WHAT THE TASK ASKS — The answer should consist of each line from the data below that includes "superfamily".

RECORDS PROVIDED —
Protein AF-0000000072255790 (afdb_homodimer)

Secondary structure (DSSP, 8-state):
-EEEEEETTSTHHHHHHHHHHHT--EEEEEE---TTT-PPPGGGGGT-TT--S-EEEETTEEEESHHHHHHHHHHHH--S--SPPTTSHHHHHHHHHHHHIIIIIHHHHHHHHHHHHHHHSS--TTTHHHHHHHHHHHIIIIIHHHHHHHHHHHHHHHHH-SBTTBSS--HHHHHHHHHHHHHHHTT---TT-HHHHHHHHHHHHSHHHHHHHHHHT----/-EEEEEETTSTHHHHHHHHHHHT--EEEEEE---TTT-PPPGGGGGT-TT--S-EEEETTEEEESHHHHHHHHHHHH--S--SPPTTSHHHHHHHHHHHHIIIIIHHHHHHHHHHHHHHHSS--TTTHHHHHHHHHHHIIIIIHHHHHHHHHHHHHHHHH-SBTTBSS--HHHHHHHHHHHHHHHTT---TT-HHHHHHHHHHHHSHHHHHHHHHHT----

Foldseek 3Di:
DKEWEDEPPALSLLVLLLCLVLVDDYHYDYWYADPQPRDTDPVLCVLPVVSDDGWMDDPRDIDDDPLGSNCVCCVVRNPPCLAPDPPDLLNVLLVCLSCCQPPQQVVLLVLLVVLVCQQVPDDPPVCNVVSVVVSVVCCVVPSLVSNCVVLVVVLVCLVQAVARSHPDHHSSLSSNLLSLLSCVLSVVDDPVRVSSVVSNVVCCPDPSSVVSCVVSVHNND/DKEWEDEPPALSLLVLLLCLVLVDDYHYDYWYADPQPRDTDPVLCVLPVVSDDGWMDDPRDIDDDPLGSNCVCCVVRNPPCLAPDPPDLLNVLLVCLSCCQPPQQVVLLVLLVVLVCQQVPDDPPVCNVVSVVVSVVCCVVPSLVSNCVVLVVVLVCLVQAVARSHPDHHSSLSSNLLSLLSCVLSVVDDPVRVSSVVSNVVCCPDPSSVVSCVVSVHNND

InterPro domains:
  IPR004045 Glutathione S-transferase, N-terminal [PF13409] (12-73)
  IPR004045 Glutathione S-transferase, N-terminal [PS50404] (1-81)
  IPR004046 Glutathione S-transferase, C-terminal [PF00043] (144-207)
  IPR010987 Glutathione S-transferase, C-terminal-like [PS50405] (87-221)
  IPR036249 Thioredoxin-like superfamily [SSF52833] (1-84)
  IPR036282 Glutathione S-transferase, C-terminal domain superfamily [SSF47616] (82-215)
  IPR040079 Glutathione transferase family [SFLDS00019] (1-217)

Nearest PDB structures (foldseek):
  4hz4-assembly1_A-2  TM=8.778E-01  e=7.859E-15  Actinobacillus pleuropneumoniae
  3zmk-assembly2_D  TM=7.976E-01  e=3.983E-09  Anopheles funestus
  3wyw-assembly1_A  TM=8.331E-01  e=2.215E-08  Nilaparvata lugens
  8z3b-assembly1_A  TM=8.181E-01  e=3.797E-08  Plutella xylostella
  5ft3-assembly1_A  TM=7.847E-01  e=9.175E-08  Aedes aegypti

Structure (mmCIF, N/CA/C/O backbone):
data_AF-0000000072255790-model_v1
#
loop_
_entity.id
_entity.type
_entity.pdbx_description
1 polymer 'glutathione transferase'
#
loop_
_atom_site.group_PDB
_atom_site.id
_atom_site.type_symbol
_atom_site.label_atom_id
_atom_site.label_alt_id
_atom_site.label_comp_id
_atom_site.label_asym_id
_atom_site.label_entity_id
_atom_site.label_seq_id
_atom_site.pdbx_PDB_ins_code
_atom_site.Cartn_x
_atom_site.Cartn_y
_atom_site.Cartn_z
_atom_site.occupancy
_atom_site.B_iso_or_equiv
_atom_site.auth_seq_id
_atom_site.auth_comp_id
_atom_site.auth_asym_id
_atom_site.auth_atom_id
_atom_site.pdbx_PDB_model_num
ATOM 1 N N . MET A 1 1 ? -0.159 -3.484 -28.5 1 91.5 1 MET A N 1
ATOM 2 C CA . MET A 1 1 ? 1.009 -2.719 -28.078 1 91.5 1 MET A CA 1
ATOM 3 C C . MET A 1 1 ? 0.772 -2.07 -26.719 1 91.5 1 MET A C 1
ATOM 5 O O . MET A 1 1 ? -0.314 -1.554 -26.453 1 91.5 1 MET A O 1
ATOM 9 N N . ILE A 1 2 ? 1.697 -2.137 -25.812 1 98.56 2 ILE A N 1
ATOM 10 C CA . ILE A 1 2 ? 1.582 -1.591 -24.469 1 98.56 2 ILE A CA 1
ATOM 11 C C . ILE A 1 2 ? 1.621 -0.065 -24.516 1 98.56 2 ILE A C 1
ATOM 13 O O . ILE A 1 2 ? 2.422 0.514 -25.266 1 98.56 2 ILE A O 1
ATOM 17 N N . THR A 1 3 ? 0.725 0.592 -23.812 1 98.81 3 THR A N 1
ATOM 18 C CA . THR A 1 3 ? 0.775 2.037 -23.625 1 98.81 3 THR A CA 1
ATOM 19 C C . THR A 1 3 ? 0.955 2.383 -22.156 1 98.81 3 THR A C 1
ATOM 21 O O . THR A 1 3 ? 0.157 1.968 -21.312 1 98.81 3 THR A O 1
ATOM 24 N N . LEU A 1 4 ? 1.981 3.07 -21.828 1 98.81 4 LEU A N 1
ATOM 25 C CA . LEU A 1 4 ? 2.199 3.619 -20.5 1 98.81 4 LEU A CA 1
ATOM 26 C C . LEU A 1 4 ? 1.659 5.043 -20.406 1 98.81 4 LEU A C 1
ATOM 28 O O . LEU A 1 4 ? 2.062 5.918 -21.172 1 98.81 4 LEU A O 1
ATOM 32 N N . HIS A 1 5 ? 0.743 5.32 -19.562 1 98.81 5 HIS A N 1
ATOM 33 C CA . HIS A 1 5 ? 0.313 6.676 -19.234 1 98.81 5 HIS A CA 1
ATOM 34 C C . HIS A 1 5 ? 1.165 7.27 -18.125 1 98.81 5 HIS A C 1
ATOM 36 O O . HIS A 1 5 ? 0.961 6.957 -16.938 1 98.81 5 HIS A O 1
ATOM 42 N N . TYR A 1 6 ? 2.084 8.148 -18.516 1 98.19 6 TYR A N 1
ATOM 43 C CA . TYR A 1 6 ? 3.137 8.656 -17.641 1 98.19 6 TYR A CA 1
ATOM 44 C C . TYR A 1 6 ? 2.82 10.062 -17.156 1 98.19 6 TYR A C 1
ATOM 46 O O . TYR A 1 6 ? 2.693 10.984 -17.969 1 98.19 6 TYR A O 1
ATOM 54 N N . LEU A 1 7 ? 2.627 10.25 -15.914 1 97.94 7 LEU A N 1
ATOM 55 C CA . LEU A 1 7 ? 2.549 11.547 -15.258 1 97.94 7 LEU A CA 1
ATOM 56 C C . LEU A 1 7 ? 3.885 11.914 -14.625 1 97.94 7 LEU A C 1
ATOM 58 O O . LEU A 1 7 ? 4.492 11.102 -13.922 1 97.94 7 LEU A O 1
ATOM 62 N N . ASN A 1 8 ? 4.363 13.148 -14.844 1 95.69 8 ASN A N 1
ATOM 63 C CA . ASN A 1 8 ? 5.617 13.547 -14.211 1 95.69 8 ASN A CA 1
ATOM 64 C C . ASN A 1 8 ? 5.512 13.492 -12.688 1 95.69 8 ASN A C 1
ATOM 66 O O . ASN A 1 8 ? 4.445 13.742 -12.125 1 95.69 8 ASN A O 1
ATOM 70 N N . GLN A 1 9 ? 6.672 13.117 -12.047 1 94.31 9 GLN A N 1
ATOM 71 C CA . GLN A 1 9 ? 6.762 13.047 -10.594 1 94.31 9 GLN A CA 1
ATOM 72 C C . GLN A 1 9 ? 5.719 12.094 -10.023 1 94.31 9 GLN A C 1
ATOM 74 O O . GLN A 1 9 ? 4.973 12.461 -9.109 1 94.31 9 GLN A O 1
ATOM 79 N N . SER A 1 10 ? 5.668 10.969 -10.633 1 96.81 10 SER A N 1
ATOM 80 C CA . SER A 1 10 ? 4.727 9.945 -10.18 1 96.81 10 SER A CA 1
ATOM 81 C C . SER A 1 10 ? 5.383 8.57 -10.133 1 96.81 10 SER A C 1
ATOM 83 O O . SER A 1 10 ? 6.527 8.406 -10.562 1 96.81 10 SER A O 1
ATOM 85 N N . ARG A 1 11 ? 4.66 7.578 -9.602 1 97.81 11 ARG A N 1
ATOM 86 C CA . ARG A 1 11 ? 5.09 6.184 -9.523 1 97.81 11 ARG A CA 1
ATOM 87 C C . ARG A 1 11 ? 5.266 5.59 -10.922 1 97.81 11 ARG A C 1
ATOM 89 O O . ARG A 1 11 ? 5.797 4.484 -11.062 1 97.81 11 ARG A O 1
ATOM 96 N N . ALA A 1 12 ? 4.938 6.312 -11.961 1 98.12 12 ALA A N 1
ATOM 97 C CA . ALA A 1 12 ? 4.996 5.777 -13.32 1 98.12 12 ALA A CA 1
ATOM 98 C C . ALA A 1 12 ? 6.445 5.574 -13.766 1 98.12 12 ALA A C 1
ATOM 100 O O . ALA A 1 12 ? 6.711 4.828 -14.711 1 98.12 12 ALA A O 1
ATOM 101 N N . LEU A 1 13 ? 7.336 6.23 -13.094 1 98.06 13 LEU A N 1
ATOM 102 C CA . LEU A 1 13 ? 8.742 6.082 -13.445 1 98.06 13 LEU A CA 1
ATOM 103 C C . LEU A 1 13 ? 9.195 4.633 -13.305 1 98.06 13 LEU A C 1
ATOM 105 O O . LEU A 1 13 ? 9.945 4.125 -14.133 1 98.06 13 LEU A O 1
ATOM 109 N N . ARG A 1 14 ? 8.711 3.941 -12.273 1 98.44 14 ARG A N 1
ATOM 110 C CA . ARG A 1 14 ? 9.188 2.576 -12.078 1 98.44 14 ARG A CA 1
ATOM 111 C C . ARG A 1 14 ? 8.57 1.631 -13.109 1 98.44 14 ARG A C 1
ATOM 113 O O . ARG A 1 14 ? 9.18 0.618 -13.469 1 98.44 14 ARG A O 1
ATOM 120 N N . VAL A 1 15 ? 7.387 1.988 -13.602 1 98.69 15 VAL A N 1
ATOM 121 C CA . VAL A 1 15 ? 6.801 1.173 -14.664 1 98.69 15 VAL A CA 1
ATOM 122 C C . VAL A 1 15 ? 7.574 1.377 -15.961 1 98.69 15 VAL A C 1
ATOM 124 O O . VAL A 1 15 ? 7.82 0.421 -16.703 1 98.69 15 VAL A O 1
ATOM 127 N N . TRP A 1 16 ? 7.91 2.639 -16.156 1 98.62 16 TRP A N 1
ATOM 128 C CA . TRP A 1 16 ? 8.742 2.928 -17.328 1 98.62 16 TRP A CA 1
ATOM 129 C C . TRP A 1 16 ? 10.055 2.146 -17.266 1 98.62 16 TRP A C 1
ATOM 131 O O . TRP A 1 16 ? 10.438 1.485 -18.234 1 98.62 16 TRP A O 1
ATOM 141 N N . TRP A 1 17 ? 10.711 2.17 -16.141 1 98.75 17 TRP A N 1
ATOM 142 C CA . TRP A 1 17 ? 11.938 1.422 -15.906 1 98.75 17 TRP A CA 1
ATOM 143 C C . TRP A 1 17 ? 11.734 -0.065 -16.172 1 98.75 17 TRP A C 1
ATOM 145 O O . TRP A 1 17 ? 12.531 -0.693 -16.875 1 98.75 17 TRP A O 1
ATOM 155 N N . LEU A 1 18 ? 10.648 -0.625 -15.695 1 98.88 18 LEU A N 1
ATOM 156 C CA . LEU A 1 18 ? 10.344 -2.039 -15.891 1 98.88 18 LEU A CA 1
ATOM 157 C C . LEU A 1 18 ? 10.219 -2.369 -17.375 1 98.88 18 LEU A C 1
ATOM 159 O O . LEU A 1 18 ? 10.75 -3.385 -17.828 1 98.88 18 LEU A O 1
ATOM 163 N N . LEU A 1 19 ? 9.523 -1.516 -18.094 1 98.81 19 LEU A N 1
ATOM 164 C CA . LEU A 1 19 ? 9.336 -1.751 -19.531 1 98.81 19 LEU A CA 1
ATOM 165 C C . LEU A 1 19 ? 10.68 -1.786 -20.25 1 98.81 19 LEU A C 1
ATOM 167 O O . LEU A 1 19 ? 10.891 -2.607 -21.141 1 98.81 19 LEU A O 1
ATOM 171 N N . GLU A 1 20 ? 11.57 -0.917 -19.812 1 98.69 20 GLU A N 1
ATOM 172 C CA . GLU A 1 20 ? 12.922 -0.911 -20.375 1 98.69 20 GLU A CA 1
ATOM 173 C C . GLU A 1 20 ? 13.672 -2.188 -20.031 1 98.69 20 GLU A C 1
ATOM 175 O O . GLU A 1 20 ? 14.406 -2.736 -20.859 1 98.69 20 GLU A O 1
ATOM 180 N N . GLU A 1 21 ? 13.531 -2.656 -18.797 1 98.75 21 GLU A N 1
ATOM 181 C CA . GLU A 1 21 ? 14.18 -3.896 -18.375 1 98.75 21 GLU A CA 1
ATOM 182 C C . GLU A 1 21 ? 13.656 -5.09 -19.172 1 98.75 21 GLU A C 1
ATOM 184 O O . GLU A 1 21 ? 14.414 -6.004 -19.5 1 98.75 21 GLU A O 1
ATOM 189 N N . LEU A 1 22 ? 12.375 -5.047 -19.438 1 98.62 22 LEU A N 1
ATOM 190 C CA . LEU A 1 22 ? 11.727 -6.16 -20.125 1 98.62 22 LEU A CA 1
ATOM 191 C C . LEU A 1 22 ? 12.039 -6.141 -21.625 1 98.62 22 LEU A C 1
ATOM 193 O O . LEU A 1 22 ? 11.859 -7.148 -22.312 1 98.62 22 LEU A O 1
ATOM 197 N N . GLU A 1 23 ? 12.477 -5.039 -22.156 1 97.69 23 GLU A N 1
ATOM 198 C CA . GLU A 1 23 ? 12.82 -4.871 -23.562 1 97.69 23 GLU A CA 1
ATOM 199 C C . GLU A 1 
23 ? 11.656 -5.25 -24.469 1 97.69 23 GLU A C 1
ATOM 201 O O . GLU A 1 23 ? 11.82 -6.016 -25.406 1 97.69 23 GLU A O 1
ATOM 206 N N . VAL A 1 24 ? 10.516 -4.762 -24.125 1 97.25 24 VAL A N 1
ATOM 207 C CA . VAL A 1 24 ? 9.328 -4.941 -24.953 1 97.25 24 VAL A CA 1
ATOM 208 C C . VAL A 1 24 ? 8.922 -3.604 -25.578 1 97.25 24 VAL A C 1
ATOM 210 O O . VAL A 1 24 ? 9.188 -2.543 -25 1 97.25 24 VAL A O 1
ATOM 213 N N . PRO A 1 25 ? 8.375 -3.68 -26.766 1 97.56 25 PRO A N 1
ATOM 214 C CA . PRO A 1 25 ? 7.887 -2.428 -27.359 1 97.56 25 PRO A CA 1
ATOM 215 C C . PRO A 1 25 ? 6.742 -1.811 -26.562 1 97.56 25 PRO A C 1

ANSWER TO THE EXERCISE —
  IPR036249 Thioredoxin-like superfamily [SSF52833] (1-84)
  IPR036282 Glutathione S-transferase, C-terminal domain superfamily [SSF47616] (82-215)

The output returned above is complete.